Wesen und Hundeerziehung
sowie themenbezogene Linktipps

Das Wesen

Ein charmanter, fröhlicher Lebenskamerad
Der Cairn Terrier gehört wie seine Vettern, West Highland White Terrier, Scottish Terrier oder Skye Terrier zu den Nachfahren der alten schottischen Jagdterrier und gilt unter Kennern zu den wohl ursprünglichsten dieser Rassen.

Charakterbild
Furchtlosigkeit, Entschlossenheit, Intelligenz und eine große Portion Courage und Selbstsicherheit sowie Wachsamkeit und ein schnelles Reaktionsvermögen sind einige seiner positiven Eigenschaften.
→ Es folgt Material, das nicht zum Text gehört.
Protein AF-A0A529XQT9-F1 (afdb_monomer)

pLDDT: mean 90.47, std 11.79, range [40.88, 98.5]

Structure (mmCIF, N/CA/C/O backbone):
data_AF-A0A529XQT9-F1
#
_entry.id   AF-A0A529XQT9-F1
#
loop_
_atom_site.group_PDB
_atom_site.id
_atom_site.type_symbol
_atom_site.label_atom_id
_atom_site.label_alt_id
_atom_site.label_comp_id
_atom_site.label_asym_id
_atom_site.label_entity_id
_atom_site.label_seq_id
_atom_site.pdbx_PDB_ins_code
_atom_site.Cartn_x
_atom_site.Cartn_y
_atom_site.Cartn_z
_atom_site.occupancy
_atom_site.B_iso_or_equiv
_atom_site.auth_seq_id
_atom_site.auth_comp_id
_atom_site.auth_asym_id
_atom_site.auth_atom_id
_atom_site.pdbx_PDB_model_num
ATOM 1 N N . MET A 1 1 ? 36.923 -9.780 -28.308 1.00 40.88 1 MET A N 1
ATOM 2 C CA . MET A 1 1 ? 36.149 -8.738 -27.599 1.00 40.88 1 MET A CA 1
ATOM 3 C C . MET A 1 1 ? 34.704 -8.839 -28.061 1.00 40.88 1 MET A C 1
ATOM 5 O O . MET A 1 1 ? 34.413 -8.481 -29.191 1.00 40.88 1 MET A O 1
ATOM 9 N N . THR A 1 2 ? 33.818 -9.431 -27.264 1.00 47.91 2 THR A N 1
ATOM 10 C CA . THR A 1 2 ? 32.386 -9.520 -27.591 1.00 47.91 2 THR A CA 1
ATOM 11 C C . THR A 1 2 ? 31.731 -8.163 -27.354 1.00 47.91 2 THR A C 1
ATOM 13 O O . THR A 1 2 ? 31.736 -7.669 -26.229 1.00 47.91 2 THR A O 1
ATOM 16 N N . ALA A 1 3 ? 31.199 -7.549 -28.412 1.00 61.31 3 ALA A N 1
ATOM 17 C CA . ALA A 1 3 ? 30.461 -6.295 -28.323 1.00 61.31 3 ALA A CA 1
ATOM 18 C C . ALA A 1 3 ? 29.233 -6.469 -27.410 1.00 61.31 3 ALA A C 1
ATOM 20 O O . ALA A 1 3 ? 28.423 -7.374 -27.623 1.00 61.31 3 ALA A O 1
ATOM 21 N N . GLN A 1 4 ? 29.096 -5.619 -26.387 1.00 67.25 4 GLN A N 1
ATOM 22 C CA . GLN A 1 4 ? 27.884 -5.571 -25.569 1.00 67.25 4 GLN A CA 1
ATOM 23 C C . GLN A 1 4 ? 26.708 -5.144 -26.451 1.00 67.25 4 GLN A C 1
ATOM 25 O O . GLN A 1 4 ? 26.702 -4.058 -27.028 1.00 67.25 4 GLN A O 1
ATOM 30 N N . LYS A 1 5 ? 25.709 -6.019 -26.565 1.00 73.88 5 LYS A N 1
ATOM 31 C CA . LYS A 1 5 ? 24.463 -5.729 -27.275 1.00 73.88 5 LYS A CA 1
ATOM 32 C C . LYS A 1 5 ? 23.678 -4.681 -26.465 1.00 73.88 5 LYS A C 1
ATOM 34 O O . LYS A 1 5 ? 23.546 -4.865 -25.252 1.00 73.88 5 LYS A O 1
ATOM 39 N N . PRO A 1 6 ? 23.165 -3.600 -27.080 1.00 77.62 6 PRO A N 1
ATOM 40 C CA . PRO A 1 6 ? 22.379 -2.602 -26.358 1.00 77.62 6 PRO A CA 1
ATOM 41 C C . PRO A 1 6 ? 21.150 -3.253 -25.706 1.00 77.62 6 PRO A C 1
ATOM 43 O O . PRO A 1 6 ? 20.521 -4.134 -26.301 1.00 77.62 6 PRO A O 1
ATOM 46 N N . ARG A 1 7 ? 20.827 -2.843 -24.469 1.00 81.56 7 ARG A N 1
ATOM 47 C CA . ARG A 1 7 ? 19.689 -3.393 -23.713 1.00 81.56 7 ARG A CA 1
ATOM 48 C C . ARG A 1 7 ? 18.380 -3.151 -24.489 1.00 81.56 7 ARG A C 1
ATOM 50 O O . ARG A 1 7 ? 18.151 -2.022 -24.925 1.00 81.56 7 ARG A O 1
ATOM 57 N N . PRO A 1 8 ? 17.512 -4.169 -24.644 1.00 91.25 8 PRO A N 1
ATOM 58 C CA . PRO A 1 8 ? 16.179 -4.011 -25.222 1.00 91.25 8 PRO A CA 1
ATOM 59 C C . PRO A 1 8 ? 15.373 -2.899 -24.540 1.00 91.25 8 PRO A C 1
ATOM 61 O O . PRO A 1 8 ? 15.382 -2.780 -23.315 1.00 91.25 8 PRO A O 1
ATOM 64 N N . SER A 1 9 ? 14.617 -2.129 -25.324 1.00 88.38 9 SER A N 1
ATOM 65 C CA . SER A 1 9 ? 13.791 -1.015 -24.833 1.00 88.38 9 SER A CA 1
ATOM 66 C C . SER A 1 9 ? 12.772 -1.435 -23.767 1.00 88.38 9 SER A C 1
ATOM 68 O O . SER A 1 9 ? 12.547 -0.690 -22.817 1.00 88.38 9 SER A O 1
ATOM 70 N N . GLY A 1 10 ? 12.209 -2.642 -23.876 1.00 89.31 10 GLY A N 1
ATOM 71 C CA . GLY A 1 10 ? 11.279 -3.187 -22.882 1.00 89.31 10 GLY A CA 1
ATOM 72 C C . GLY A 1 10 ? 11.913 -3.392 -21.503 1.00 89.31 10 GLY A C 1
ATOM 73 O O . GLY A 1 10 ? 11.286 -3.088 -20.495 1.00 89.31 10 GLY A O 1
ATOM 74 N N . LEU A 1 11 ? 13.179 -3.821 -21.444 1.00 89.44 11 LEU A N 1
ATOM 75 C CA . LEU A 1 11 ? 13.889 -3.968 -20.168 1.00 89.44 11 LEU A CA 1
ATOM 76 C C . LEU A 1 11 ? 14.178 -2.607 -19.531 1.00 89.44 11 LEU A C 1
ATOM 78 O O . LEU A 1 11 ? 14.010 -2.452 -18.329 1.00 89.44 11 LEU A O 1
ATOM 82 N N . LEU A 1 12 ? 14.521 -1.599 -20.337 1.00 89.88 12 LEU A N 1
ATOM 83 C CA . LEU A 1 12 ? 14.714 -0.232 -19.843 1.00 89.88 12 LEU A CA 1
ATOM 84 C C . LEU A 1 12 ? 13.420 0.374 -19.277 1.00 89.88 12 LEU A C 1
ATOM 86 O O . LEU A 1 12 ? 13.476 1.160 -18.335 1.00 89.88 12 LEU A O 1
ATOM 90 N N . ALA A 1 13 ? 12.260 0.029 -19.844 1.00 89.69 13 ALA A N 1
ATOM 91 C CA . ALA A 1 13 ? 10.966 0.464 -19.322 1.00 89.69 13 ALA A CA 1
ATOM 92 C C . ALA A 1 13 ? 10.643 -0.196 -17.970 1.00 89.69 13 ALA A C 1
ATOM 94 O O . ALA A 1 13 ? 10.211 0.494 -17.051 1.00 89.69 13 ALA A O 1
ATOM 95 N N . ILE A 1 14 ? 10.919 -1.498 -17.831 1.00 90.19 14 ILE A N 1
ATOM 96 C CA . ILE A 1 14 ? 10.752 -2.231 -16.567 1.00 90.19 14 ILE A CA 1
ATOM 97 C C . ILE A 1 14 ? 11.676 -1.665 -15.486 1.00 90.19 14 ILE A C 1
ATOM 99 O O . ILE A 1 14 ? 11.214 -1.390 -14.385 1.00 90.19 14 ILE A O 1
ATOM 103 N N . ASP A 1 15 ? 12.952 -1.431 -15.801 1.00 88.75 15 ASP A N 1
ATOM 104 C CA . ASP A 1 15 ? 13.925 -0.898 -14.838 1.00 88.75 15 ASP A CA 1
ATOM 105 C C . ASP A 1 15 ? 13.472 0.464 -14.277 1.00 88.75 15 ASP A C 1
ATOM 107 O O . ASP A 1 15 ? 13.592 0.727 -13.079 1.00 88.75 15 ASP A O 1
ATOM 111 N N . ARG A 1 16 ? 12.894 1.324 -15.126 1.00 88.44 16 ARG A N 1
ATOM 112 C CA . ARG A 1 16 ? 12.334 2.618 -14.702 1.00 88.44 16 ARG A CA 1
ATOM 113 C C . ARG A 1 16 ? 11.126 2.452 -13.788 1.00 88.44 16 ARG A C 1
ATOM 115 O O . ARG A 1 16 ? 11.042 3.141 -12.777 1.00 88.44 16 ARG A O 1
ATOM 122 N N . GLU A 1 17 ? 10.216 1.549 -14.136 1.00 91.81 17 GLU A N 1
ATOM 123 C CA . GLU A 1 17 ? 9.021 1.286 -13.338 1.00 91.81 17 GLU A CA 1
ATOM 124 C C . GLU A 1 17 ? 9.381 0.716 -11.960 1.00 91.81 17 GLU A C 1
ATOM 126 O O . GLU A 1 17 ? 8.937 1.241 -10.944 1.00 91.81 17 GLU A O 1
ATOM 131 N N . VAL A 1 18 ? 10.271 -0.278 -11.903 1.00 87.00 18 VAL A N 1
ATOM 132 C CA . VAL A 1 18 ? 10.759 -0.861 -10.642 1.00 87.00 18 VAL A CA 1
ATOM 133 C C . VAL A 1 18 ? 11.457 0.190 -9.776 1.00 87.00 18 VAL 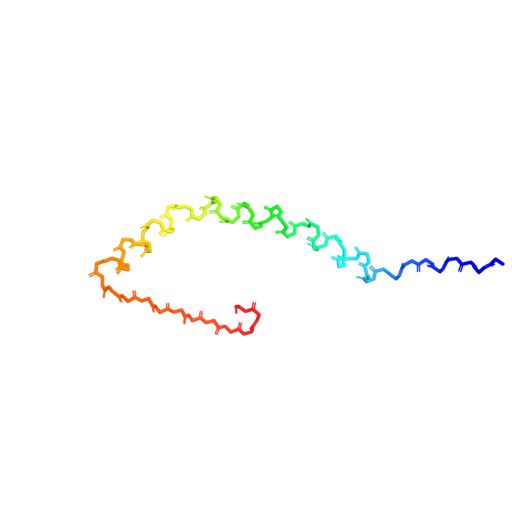A C 1
ATOM 135 O O . VAL A 1 18 ? 11.272 0.209 -8.562 1.00 87.00 18 VAL A O 1
ATOM 138 N N . THR A 1 19 ? 12.223 1.097 -10.390 1.00 88.50 19 THR A N 1
ATOM 139 C CA . THR A 1 19 ? 12.875 2.197 -9.661 1.00 88.50 19 THR A CA 1
ATOM 140 C C . THR A 1 19 ? 11.847 3.136 -9.020 1.00 88.50 19 THR A C 1
ATOM 142 O O . THR A 1 19 ? 12.024 3.550 -7.876 1.00 88.50 19 THR A O 1
ATOM 145 N N . ARG A 1 20 ? 10.750 3.437 -9.725 1.00 93.56 20 ARG A N 1
ATOM 146 C CA . ARG A 1 20 ? 9.682 4.336 -9.257 1.00 93.56 20 ARG A CA 1
ATOM 147 C C . ARG A 1 20 ? 8.858 3.738 -8.111 1.00 93.56 20 ARG A C 1
ATOM 149 O O . ARG A 1 20 ? 8.485 4.451 -7.183 1.00 93.56 20 ARG A O 1
ATOM 156 N N . GLN A 1 21 ? 8.631 2.425 -8.137 1.00 93.81 21 GLN A N 1
ATOM 157 C CA . GLN A 1 21 ? 7.773 1.733 -7.170 1.00 93.81 21 GLN A CA 1
ATOM 158 C C . GLN A 1 21 ? 8.205 1.906 -5.711 1.00 93.81 21 GLN A C 1
ATOM 160 O O . GLN A 1 21 ? 7.355 1.877 -4.823 1.00 93.81 21 GLN A O 1
ATOM 165 N N . HIS A 1 22 ? 9.500 2.099 -5.439 1.00 89.69 22 HIS A N 1
ATOM 166 C CA . HIS A 1 22 ? 9.966 2.338 -4.074 1.00 89.69 22 HIS A CA 1
ATOM 167 C C . HIS A 1 22 ? 9.411 3.648 -3.497 1.00 89.69 22 HIS A C 1
ATOM 169 O O . HIS A 1 22 ? 8.860 3.657 -2.395 1.00 89.69 22 HIS A O 1
ATOM 175 N N . GLU A 1 23 ? 9.519 4.742 -4.252 1.00 92.81 23 GLU A N 1
ATOM 176 C CA . GLU A 1 23 ? 9.003 6.048 -3.835 1.00 92.81 23 GLU A CA 1
ATOM 177 C C . GLU A 1 23 ? 7.473 6.035 -3.762 1.00 92.81 23 GLU A C 1
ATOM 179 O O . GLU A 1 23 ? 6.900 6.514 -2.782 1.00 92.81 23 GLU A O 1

Wenn er nicht gerade als Jagdhund ausgebildet wird, eignet er sich wie unser eigener Cairn wunderbar als Familienhund. Unerschrocken ist er gern bereit diese mit seinem gesamten Temperament zu verteidigen. Er ist ausgesprochen kinderfreundlich und jederzeit zu Balgereien, zu Fußballspielen und anderen Spielarten und Aktionen aufgelegt. Obwohl der Cairn Terrier ein Temperamentsbündel ist, verbreitet er keine Hektik oder Nervosität. Andererseits zeigt er genausogut Sanftmütigkeit und Anhänglichkeit. Nach einem ausgefüllten Spaziergang kann es gut passieren, daß sich so ein kleiner Kerl glücklich und zufrieden zu den Füßen eines geschätzten Familienmitgliedes zusammenrollt.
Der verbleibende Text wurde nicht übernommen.